Среди ровесников, на первый взгляд солнечная девчонка, слыла особой, что вечно влипает в неприятности, человеком, которому неизвестны спокойные дни. Байки о её запредельной невезучести обрастали всё новыми и новыми подробностями, за достоверность которых никто не ручался, а сама виновница не спешила ни подтверждать, ни опровергать, позволяя всему пуститься на самотёк.
Особо любопытные студенты журналистского факультета, находя Марию занимательной личностью, потенциальной мошенницей, стремились завести с ней хоть некие приятельские связи, сделать объектом наблюдений, в чём, впрочем, всякий раз терпели поражение. Басманова, не ожидая окончания прелюдий, примеряла на лицо самую зубоскальную улыбку, учтиво интересовалась в чём же будут заключаться их приятельские беседы.
– Можно говорить о психологии, об отношении людей, политике, проблеме отцов и детей, о погоде в конце концов. – говорили студенты-журналисты, поражаясь не то глупости, не то наивности буйной головы.
С малахольным вздохом студентка заявляла, что политика, отношения, психология и погода – ничто иное, как неподдельная тоска, что от приятелей проку мало, а потому ей они не нужны, а вот враги, напротив.
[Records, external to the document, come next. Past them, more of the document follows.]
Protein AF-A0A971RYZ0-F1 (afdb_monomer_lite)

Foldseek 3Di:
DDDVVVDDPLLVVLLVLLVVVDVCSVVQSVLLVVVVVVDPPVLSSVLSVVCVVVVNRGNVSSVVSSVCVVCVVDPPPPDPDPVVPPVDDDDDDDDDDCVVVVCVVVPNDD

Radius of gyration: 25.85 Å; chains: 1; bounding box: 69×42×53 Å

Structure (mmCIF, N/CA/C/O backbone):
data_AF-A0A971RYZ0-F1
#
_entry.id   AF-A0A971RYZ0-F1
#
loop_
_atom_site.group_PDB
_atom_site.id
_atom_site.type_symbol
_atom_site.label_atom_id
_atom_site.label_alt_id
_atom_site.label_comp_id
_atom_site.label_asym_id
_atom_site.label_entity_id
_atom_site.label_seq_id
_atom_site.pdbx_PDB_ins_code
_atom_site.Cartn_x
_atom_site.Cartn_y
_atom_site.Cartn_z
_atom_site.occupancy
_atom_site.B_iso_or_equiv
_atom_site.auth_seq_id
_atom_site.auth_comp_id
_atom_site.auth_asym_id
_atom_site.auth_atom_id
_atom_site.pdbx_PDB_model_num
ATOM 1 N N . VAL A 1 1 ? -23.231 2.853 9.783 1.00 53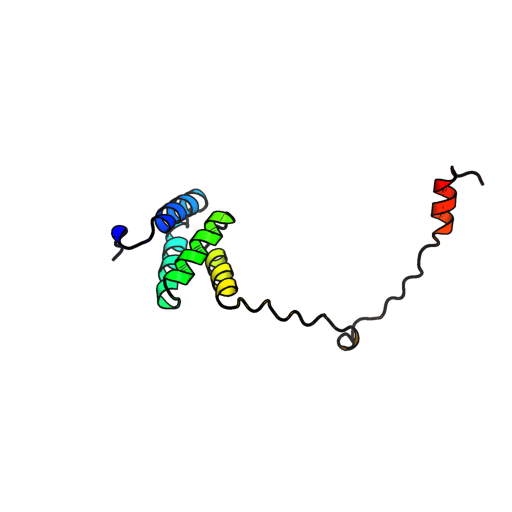.41 1 VAL A N 1
ATOM 2 C CA . VAL A 1 1 ? -21.923 2.457 10.371 1.00 53.41 1 VAL A CA 1
ATOM 3 C C . VAL A 1 1 ? -20.756 2.908 9.470 1.00 53.41 1 VAL A C 1
ATOM 5 O O . VAL A 1 1 ? -19.828 2.172 9.199 1.00 53.41 1 VAL A O 1
ATOM 8 N N . TYR A 1 2 ? -20.773 4.171 9.035 1.00 51.66 2 TYR A N 1
ATOM 9 C CA . TYR A 1 2 ? -19.632 4.891 8.456 1.00 51.66 2 TYR A CA 1
ATOM 10 C C . TYR A 1 2 ? -19.863 6.347 8.855 1.00 51.66 2 TYR A C 1
ATOM 12 O O . TYR A 1 2 ? -20.882 6.922 8.473 1.00 51.66 2 TYR A O 1
ATOM 20 N N . LYS A 1 3 ? -19.025 6.893 9.740 1.00 57.81 3 LYS A N 1
ATOM 21 C CA . LYS A 1 3 ? -19.108 8.295 10.163 1.00 57.81 3 LYS A CA 1
ATOM 22 C C . LYS A 1 3 ? -17.907 9.010 9.542 1.00 57.81 3 LYS A C 1
ATOM 24 O O . LYS A 1 3 ? -16.840 8.985 10.148 1.00 57.81 3 LYS A O 1
ATOM 29 N N . PRO A 1 4 ? -18.053 9.626 8.356 1.00 58.03 4 PRO A N 1
ATOM 30 C CA . PRO A 1 4 ? -16.939 10.278 7.658 1.00 58.03 4 PRO A CA 1
ATOM 31 C C . PRO A 1 4 ? -16.296 11.407 8.479 1.00 58.03 4 PRO A C 1
ATOM 33 O O . PRO A 1 4 ? -15.163 11.783 8.228 1.00 58.03 4 PRO A O 1
ATOM 36 N N . GLN A 1 5 ? -16.999 11.904 9.499 1.00 58.44 5 GLN A N 1
ATOM 37 C CA . GLN A 1 5 ? -16.541 12.944 10.423 1.00 58.44 5 GLN A CA 1
ATOM 38 C C . GLN A 1 5 ? -15.469 12.466 11.423 1.00 58.44 5 GLN A C 1
ATOM 40 O O . GLN A 1 5 ? -14.858 13.296 12.083 1.00 58.44 5 GLN A O 1
ATOM 45 N N . LEU A 1 6 ? -15.267 11.150 11.575 1.00 68.12 6 LEU A N 1
ATOM 46 C CA . LEU A 1 6 ? -14.294 10.573 12.518 1.00 68.12 6 LEU A CA 1
ATOM 47 C C . LEU A 1 6 ? -12.970 10.164 11.858 1.00 68.12 6 LEU A C 1
ATOM 49 O O . LEU A 1 6 ? -12.025 9.825 12.565 1.00 68.12 6 LEU A O 1
ATOM 53 N N . LEU A 1 7 ? -12.905 10.150 10.526 1.00 70.88 7 LEU A N 1
ATOM 54 C CA . LEU A 1 7 ? -11.725 9.725 9.774 1.00 70.88 7 LEU A CA 1
ATOM 55 C C . LEU A 1 7 ? -10.946 10.942 9.277 1.00 70.88 7 LEU A C 1
ATOM 57 O O . LEU A 1 7 ? -11.530 11.970 8.935 1.00 70.88 7 LEU A O 1
ATOM 61 N N . ALA A 1 8 ? -9.621 10.810 9.213 1.00 78.12 8 ALA A N 1
ATOM 62 C CA . ALA A 1 8 ? -8.760 11.846 8.660 1.00 78.12 8 ALA A CA 1
ATOM 63 C C . ALA A 1 8 ? -9.162 12.170 7.203 1.00 78.12 8 ALA A C 1
ATOM 65 O O . ALA A 1 8 ? -9.552 11.265 6.455 1.00 78.12 8 ALA A O 1
ATOM 66 N N . PRO A 1 9 ? -9.027 13.433 6.753 1.00 84.25 9 PRO A N 1
ATOM 67 C CA . PRO A 1 9 ? -9.433 13.854 5.406 1.00 84.25 9 PRO A CA 1
ATOM 68 C C . PRO A 1 9 ? -8.726 13.073 4.284 1.00 84.25 9 PRO A C 1
ATOM 70 O O . PRO A 1 9 ? -9.263 12.935 3.182 1.00 84.25 9 PRO A O 1
ATOM 73 N N . VAL A 1 10 ? -7.556 12.504 4.585 1.00 88.06 10 VAL A N 1
ATOM 74 C CA . VAL A 1 10 ? -6.764 11.638 3.702 1.00 88.06 10 VAL A CA 1
ATOM 75 C C . VAL A 1 10 ? -7.580 10.447 3.186 1.00 88.06 10 VAL A C 1
ATOM 77 O O . VAL A 1 10 ? -7.485 10.111 2.008 1.00 88.06 10 VAL A O 1
ATOM 80 N N . TYR A 1 11 ? -8.452 9.848 4.004 1.00 89.81 11 TYR A N 1
ATOM 81 C CA . TYR A 1 11 ? -9.233 8.672 3.602 1.00 89.81 11 TYR A CA 1
ATOM 82 C C . TYR A 1 11 ? -10.247 8.978 2.496 1.00 89.81 11 TYR A C 1
ATOM 84 O O . TYR A 1 11 ? -10.416 8.178 1.576 1.00 89.81 11 TYR A O 1
ATOM 92 N N . GLU A 1 12 ? -10.906 10.138 2.541 1.00 89.88 12 GLU A N 1
ATOM 93 C CA . GLU A 1 12 ? -11.838 10.533 1.479 1.00 89.88 12 GLU A CA 1
ATOM 94 C C . GLU A 1 12 ? -11.100 10.848 0.178 1.00 89.88 12 GLU A C 1
ATOM 96 O O . GLU A 1 12 ? -11.559 10.462 -0.901 1.00 89.88 12 GLU A O 1
ATOM 101 N N . GLN A 1 13 ? -9.930 11.486 0.266 1.00 91.75 13 GLN A N 1
ATOM 102 C CA . GLN A 1 13 ? -9.099 11.729 -0.910 1.00 91.75 13 GLN A CA 1
ATOM 103 C C . GLN A 1 13 ? -8.591 10.411 -1.511 1.00 91.75 13 GLN A C 1
ATOM 105 O O . GLN A 1 13 ? -8.691 10.208 -2.725 1.00 91.75 13 GLN A O 1
ATOM 110 N N . TYR A 1 14 ? -8.143 9.477 -0.668 1.00 92.69 14 TYR A N 1
ATOM 111 C CA . TYR A 1 14 ? -7.740 8.140 -1.089 1.00 92.69 14 TYR A CA 1
ATOM 112 C C . TYR A 1 14 ? -8.886 7.402 -1.785 1.00 92.69 14 TYR A C 1
ATOM 114 O O . TYR A 1 14 ? -8.712 6.889 -2.889 1.00 92.69 14 TYR A O 1
ATOM 122 N N . ARG A 1 15 ? -10.090 7.414 -1.197 1.00 92.38 15 ARG A N 1
ATOM 123 C CA . ARG A 1 15 ? -11.289 6.771 -1.754 1.00 92.38 15 ARG A CA 1
ATOM 124 C C . ARG A 1 15 ? -11.651 7.310 -3.136 1.00 92.38 15 ARG A C 1
ATOM 126 O O . ARG A 1 15 ? -12.000 6.528 -4.022 1.00 92.38 15 ARG A O 1
ATOM 133 N N . ARG A 1 16 ? -11.579 8.631 -3.336 1.00 92.31 16 ARG A N 1
ATOM 134 C CA . ARG A 1 16 ? -11.834 9.265 -4.642 1.00 92.31 16 ARG A CA 1
ATOM 135 C C . ARG A 1 16 ? -10.837 8.781 -5.690 1.00 92.31 16 ARG A C 1
ATOM 137 O O . ARG A 1 16 ? -11.254 8.327 -6.753 1.00 92.31 16 ARG A O 1
ATOM 144 N N . ASN A 1 17 ? -9.547 8.805 -5.363 1.00 92.62 17 ASN A N 1
ATOM 145 C CA . ASN A 1 17 ? -8.485 8.368 -6.270 1.00 92.62 17 ASN A CA 1
ATOM 146 C C . ASN A 1 17 ? -8.575 6.868 -6.594 1.00 92.62 17 ASN A C 1
ATOM 148 O O . ASN A 1 17 ? -8.391 6.463 -7.740 1.00 92.62 17 ASN A O 1
ATOM 152 N N . LEU A 1 18 ? -8.906 6.048 -5.599 1.00 91.94 18 LEU A N 1
ATOM 153 C CA . LEU A 1 18 ? -9.075 4.605 -5.740 1.00 91.94 18 LEU A CA 1
ATOM 154 C C . LEU A 1 18 ? -10.272 4.262 -6.652 1.00 91.94 18 LEU A C 1
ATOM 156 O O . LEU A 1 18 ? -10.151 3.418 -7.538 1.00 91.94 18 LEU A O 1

Совершенствовать план мести куда занятней бессмысленных дискуссий об упадке искусства или логичности законодательства, всякий раз твердила она. А после протягивала чернильное перо, всё тем же учтивым тоном предлагала проткнуть себе ладонь, тем самым закрепив вражеские узы. Студентки и студенты принимали подобные сюрреалистичные альтернативы за своеобразный юмор.
Мария же продолжала странный монолог, в медовых глазах её отражался полоумный задор, когда она обещала стать худшим из врагов, щедро обещала проткнуть обе ладони тому, кто первый возьмёт чернильное перо в знак зарождающейся вражды.
Вскоре из неудачны она превратилась в персонажа, что своими нешаблонными повадками стремится заполучить исключительно внимание ровесников, девицу, чья врождённая бесшабашность принималась за кокетство.
Изменение мнения общественности никаком образом не повлияло на своеобразное мировоззрение Марии. Обитая в туманном мире вечной жажды разрушений, прозаичный мир с календарными праздниками и неисчислимыми обязательствами вызывал в её сердце исключительно хандру.
Поэзия повседневности казалась полной чушью, занимателен – вечный риск, игра в удачу, от которой кружилась голова, вскипала кровь, дремлющие чувства и ощущения устраивали настоящую свистопляску, позволяя прочувствовать вкус бесценности жизни.
Правда для прокурора – всё равно, что для певчей птички ветер, – без него, как и без неё, можно скучно просуществовать, но никак ни весело и достойно прожить. Так говорила Мария, оправдывая одержимое желание погрязнуть в опасных для жизни авантюрах, добросовестностью.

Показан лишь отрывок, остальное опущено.